● **What to produce**: Using the listing below, copy exactly each line from the one that has "ATOM 58 O O" through the one that has "ATOM 71 O O"; omit the pictures.
====== Extracted data ======
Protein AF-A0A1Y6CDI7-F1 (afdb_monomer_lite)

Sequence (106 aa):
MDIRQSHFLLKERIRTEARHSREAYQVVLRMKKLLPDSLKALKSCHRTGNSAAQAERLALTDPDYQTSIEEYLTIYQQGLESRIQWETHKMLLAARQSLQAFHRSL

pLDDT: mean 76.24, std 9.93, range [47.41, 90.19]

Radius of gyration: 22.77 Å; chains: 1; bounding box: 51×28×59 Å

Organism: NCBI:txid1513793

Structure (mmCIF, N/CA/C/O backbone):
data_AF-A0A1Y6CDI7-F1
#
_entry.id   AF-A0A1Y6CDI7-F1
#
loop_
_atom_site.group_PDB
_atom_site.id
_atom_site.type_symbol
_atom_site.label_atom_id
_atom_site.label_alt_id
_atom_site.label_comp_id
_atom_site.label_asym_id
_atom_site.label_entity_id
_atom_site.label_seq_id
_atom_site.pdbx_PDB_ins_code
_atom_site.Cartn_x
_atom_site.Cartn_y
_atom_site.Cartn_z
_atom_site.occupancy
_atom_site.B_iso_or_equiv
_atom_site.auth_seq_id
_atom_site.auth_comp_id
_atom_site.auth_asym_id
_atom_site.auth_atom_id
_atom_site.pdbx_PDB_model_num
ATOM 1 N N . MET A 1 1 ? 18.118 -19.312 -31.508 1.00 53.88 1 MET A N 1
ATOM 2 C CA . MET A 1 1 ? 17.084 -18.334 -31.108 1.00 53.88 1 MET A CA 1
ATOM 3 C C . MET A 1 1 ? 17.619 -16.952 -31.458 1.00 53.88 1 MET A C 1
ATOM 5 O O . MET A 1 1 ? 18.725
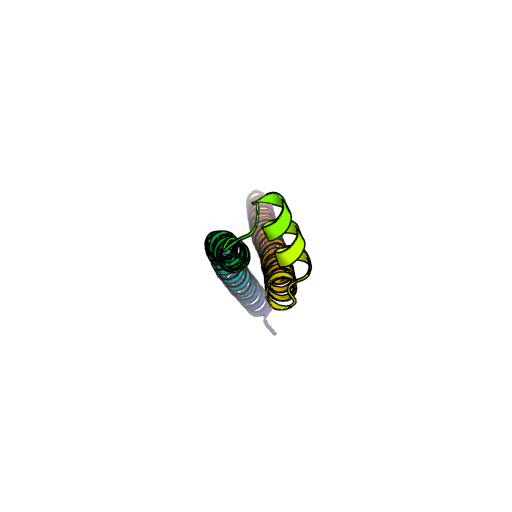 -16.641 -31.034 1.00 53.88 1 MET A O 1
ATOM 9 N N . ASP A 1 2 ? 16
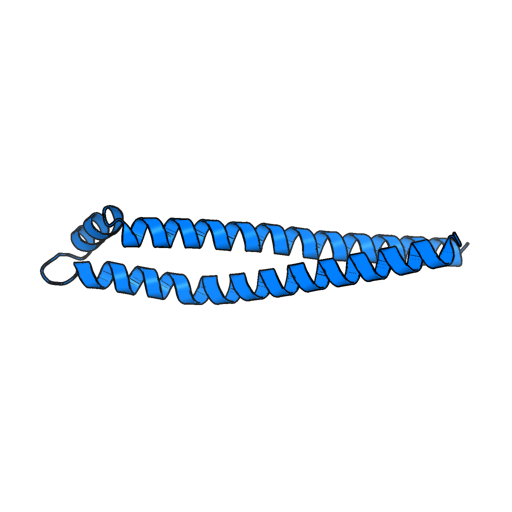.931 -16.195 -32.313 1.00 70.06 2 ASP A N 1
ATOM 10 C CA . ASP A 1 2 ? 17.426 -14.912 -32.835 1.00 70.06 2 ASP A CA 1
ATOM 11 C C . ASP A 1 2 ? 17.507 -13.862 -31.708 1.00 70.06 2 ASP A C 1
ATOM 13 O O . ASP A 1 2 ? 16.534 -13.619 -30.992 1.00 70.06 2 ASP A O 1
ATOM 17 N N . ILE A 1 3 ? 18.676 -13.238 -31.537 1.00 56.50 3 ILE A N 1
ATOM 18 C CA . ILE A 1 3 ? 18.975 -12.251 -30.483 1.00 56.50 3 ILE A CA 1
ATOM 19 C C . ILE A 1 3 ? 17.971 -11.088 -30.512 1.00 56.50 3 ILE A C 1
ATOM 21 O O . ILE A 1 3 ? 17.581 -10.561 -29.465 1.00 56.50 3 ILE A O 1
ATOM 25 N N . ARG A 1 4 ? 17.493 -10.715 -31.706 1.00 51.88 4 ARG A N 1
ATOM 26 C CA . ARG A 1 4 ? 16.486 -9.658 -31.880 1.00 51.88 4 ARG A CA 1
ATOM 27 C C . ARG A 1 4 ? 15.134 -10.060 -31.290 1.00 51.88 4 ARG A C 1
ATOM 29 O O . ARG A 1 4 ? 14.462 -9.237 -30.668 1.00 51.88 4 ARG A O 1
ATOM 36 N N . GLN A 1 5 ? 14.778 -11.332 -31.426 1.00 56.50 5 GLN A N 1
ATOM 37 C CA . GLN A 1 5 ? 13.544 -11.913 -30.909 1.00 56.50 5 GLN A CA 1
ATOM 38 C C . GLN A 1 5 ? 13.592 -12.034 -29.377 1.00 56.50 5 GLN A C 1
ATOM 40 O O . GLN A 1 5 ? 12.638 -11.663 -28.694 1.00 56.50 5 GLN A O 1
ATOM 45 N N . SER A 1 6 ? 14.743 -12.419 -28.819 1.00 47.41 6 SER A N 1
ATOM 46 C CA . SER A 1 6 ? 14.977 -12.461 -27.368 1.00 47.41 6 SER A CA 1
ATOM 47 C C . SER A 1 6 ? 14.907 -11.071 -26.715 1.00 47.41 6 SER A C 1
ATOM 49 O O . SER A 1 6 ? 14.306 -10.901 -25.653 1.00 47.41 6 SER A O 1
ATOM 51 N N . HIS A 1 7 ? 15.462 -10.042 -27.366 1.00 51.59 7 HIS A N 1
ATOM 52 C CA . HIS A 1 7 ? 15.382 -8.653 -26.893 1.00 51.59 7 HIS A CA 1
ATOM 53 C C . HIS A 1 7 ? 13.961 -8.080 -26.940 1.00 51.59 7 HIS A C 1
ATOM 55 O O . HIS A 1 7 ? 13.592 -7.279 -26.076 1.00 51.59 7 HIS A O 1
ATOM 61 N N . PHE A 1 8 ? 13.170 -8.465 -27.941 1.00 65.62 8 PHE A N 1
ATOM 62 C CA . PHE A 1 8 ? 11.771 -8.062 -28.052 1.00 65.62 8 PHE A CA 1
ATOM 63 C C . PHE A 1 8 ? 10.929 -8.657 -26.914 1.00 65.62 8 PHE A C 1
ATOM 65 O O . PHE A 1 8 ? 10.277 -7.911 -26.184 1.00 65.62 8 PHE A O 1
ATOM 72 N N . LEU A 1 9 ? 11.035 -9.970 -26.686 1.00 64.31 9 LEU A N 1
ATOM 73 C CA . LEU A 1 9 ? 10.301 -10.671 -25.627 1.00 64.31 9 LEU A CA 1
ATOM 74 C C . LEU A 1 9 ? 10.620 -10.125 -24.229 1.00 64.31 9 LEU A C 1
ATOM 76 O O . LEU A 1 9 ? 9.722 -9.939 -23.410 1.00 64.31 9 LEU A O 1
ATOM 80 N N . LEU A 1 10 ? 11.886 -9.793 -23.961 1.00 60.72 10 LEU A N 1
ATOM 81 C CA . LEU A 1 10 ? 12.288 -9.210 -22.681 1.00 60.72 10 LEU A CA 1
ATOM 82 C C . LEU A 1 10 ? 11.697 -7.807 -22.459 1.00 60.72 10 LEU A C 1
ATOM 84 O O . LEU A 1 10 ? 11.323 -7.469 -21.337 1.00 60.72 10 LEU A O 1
======
====== Extracted data ======
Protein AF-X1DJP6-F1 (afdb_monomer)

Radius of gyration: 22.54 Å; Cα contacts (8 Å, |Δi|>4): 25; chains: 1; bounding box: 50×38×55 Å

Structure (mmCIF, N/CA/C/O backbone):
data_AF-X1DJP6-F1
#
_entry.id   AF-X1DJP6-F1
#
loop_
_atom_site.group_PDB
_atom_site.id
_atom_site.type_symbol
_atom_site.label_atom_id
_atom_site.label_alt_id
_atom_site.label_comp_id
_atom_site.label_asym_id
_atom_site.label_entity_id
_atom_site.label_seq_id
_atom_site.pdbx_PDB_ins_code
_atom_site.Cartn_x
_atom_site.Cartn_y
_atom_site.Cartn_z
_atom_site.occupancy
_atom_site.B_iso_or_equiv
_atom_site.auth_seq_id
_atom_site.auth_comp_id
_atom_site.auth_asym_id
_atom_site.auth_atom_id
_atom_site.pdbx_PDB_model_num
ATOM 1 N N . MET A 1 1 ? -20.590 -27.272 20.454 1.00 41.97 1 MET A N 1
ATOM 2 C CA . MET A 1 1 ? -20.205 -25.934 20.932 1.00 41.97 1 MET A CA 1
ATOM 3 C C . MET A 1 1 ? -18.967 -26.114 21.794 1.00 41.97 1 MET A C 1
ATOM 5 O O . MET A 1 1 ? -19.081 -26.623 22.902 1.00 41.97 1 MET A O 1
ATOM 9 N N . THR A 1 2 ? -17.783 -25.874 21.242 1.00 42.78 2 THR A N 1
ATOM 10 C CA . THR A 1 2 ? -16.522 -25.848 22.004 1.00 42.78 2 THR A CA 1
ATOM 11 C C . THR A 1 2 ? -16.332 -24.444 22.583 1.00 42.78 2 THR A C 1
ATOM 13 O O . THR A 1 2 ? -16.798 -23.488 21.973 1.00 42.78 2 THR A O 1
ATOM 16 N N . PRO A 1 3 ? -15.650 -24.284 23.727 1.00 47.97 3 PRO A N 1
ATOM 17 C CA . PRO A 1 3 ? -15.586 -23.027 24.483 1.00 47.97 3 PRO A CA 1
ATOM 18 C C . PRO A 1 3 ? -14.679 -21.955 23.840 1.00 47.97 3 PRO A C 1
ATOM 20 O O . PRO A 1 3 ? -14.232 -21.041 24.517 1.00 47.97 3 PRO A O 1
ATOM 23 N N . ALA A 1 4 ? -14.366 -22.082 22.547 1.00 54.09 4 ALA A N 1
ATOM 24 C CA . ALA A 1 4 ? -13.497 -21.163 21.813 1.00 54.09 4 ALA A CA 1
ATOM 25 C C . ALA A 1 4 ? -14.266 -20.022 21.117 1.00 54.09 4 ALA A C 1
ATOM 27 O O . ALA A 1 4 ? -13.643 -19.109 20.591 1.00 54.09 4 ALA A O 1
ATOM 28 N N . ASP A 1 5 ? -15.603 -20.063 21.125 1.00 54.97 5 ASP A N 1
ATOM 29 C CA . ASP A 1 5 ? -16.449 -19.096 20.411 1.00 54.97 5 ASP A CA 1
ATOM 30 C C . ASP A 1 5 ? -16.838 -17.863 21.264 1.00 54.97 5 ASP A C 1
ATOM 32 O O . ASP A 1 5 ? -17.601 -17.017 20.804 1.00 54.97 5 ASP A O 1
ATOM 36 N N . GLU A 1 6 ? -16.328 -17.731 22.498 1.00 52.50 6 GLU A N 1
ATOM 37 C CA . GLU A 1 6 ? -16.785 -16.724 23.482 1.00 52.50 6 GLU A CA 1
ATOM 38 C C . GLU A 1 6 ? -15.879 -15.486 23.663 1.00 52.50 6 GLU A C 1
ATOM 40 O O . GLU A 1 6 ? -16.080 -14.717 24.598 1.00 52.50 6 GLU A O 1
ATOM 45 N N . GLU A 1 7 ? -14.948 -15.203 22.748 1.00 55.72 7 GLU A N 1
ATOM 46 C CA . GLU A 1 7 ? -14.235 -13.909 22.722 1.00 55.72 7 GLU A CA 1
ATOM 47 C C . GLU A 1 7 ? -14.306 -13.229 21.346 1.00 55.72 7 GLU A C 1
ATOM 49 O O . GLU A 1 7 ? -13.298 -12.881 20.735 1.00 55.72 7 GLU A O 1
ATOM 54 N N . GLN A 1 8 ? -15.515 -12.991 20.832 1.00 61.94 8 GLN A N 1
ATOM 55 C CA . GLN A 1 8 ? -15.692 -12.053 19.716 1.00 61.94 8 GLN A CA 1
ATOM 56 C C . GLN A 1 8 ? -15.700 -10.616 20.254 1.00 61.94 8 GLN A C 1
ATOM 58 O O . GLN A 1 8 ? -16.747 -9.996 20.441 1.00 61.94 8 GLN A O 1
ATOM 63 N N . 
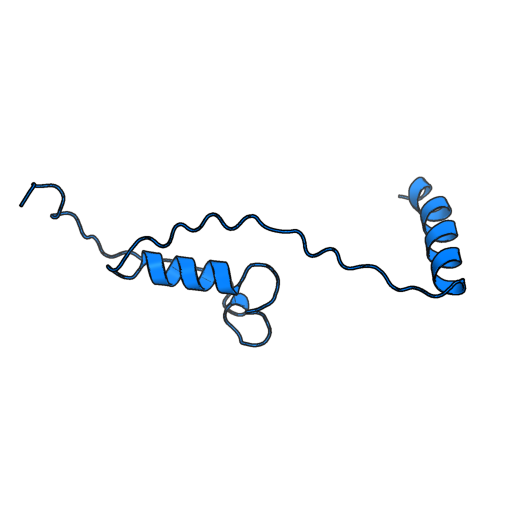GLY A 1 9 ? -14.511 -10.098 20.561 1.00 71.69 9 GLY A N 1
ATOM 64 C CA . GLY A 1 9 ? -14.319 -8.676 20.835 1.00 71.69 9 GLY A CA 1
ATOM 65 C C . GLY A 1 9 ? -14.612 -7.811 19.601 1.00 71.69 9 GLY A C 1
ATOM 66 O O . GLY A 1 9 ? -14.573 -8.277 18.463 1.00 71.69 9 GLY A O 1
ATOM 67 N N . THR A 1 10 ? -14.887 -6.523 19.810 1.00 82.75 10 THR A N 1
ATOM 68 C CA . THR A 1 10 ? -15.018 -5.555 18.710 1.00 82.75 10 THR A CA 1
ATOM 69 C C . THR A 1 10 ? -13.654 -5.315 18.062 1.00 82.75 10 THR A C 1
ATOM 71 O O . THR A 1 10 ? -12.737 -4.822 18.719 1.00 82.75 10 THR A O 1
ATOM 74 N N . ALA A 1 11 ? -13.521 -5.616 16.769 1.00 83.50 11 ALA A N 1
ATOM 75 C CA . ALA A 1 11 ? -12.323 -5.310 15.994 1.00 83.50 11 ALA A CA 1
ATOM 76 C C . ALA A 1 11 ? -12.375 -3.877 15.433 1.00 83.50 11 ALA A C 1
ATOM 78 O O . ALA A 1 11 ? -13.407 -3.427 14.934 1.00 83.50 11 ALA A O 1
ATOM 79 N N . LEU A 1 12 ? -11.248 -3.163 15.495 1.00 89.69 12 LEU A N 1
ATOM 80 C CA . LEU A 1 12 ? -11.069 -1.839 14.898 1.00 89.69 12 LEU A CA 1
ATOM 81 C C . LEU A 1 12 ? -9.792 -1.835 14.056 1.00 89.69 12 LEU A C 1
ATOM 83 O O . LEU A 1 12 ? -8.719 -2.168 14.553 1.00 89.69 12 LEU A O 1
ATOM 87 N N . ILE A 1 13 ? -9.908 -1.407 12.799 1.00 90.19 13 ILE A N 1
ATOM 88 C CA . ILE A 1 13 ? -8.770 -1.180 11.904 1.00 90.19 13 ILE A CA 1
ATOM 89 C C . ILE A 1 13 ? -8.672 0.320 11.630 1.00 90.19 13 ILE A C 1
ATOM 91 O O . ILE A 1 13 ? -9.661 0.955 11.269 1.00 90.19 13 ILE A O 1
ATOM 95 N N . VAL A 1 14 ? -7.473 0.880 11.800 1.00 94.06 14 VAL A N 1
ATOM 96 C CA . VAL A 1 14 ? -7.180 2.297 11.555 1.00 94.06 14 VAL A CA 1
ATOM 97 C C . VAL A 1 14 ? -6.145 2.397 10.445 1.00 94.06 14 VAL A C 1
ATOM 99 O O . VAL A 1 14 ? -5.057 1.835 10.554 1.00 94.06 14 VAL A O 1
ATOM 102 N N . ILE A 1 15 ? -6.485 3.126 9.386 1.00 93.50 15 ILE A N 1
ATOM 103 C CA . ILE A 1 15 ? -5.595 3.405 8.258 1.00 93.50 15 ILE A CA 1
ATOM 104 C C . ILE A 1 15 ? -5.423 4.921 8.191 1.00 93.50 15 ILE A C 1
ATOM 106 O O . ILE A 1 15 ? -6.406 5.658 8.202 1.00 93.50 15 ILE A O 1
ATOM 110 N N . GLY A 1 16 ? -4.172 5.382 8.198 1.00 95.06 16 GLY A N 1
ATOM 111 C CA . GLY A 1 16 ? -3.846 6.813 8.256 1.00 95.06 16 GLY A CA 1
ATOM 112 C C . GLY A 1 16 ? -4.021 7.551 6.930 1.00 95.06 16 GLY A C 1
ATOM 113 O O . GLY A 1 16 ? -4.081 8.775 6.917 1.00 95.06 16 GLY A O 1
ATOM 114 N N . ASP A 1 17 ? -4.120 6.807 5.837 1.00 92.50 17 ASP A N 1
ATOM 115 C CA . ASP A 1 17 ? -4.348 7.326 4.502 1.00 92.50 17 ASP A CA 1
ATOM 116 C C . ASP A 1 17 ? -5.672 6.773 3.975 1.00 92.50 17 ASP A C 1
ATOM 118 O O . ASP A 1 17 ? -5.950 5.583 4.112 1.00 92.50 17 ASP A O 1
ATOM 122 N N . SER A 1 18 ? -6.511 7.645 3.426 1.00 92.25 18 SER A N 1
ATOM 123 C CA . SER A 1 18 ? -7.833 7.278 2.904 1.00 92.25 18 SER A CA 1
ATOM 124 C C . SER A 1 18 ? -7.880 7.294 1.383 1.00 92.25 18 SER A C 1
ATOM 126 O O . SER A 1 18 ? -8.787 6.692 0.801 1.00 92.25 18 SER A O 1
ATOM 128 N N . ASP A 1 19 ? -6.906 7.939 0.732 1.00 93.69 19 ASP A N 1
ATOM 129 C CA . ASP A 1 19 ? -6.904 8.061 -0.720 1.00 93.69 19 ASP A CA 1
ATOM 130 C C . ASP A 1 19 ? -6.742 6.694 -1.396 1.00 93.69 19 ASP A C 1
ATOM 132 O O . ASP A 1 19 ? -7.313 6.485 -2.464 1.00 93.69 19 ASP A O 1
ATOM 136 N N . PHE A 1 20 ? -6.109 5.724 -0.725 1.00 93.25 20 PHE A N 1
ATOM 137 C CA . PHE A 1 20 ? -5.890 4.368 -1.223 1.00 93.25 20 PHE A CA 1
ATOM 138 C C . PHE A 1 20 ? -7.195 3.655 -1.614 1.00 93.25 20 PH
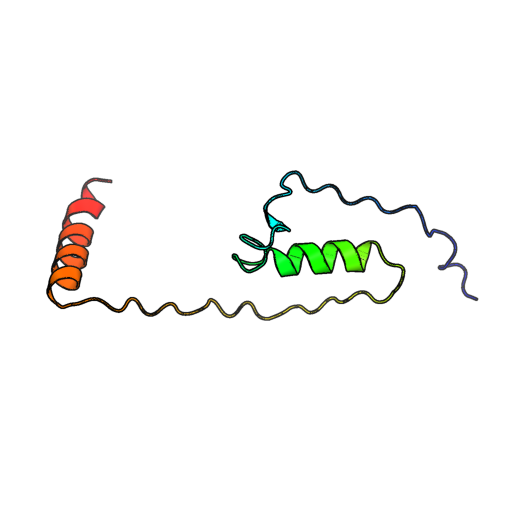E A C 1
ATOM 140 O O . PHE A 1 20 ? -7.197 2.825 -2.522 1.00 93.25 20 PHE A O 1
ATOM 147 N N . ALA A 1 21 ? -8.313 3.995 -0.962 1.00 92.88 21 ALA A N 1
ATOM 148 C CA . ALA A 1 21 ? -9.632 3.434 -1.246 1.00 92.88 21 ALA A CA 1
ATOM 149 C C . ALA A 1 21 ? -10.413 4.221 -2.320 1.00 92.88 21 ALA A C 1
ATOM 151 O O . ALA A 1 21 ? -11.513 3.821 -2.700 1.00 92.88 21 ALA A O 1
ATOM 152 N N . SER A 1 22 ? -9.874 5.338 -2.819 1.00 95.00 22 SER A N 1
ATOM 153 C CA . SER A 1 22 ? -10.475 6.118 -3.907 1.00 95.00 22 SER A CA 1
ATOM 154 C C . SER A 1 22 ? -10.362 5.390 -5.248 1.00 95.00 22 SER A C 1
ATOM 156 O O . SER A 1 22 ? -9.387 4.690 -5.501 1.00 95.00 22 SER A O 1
======
● **Exercise solution**:
ATOM 58 O O . GLN A 1 8 ? -16.747 -9.996 20.441 1.00 61.94 8 GLN A O 1
ATOM 63 N N . 
GLY A 1 9 ? -14.511 -10.098 20.561 1.00 71.69 9 GLY A N 1
ATOM 64 C CA . GLY A 1 9 ? -14.319 -8.676 20.835 1.00 71.69 9 GLY A CA 1
ATOM 65 C C . GLY A 1 9 ? -14.612 -7.811 19.601 1.00 71.69 9 GLY A C 1
ATOM 66 O O . GLY A 1 9 ? -14.573 -8.277 18.463 1.00 71.69 9 GLY A O 1
ATOM 67 N N . THR A 1 10 ? -14.887 -6.523 19.810 1.00 82.75 10 THR A N 1
ATOM 68 C CA . THR A 1 10 ? -15.018 -5.555 18.710 1.00 82.75 10 THR A CA 1
ATOM 69 C C . THR A 1 10 ? -13.654 -5.315 18.062 1.00 82.75 10 THR A C 1
ATOM 71 O O . THR A 1 10 ? -12.737 -4.822 18.719 1.00 82.75 10 THR A O 1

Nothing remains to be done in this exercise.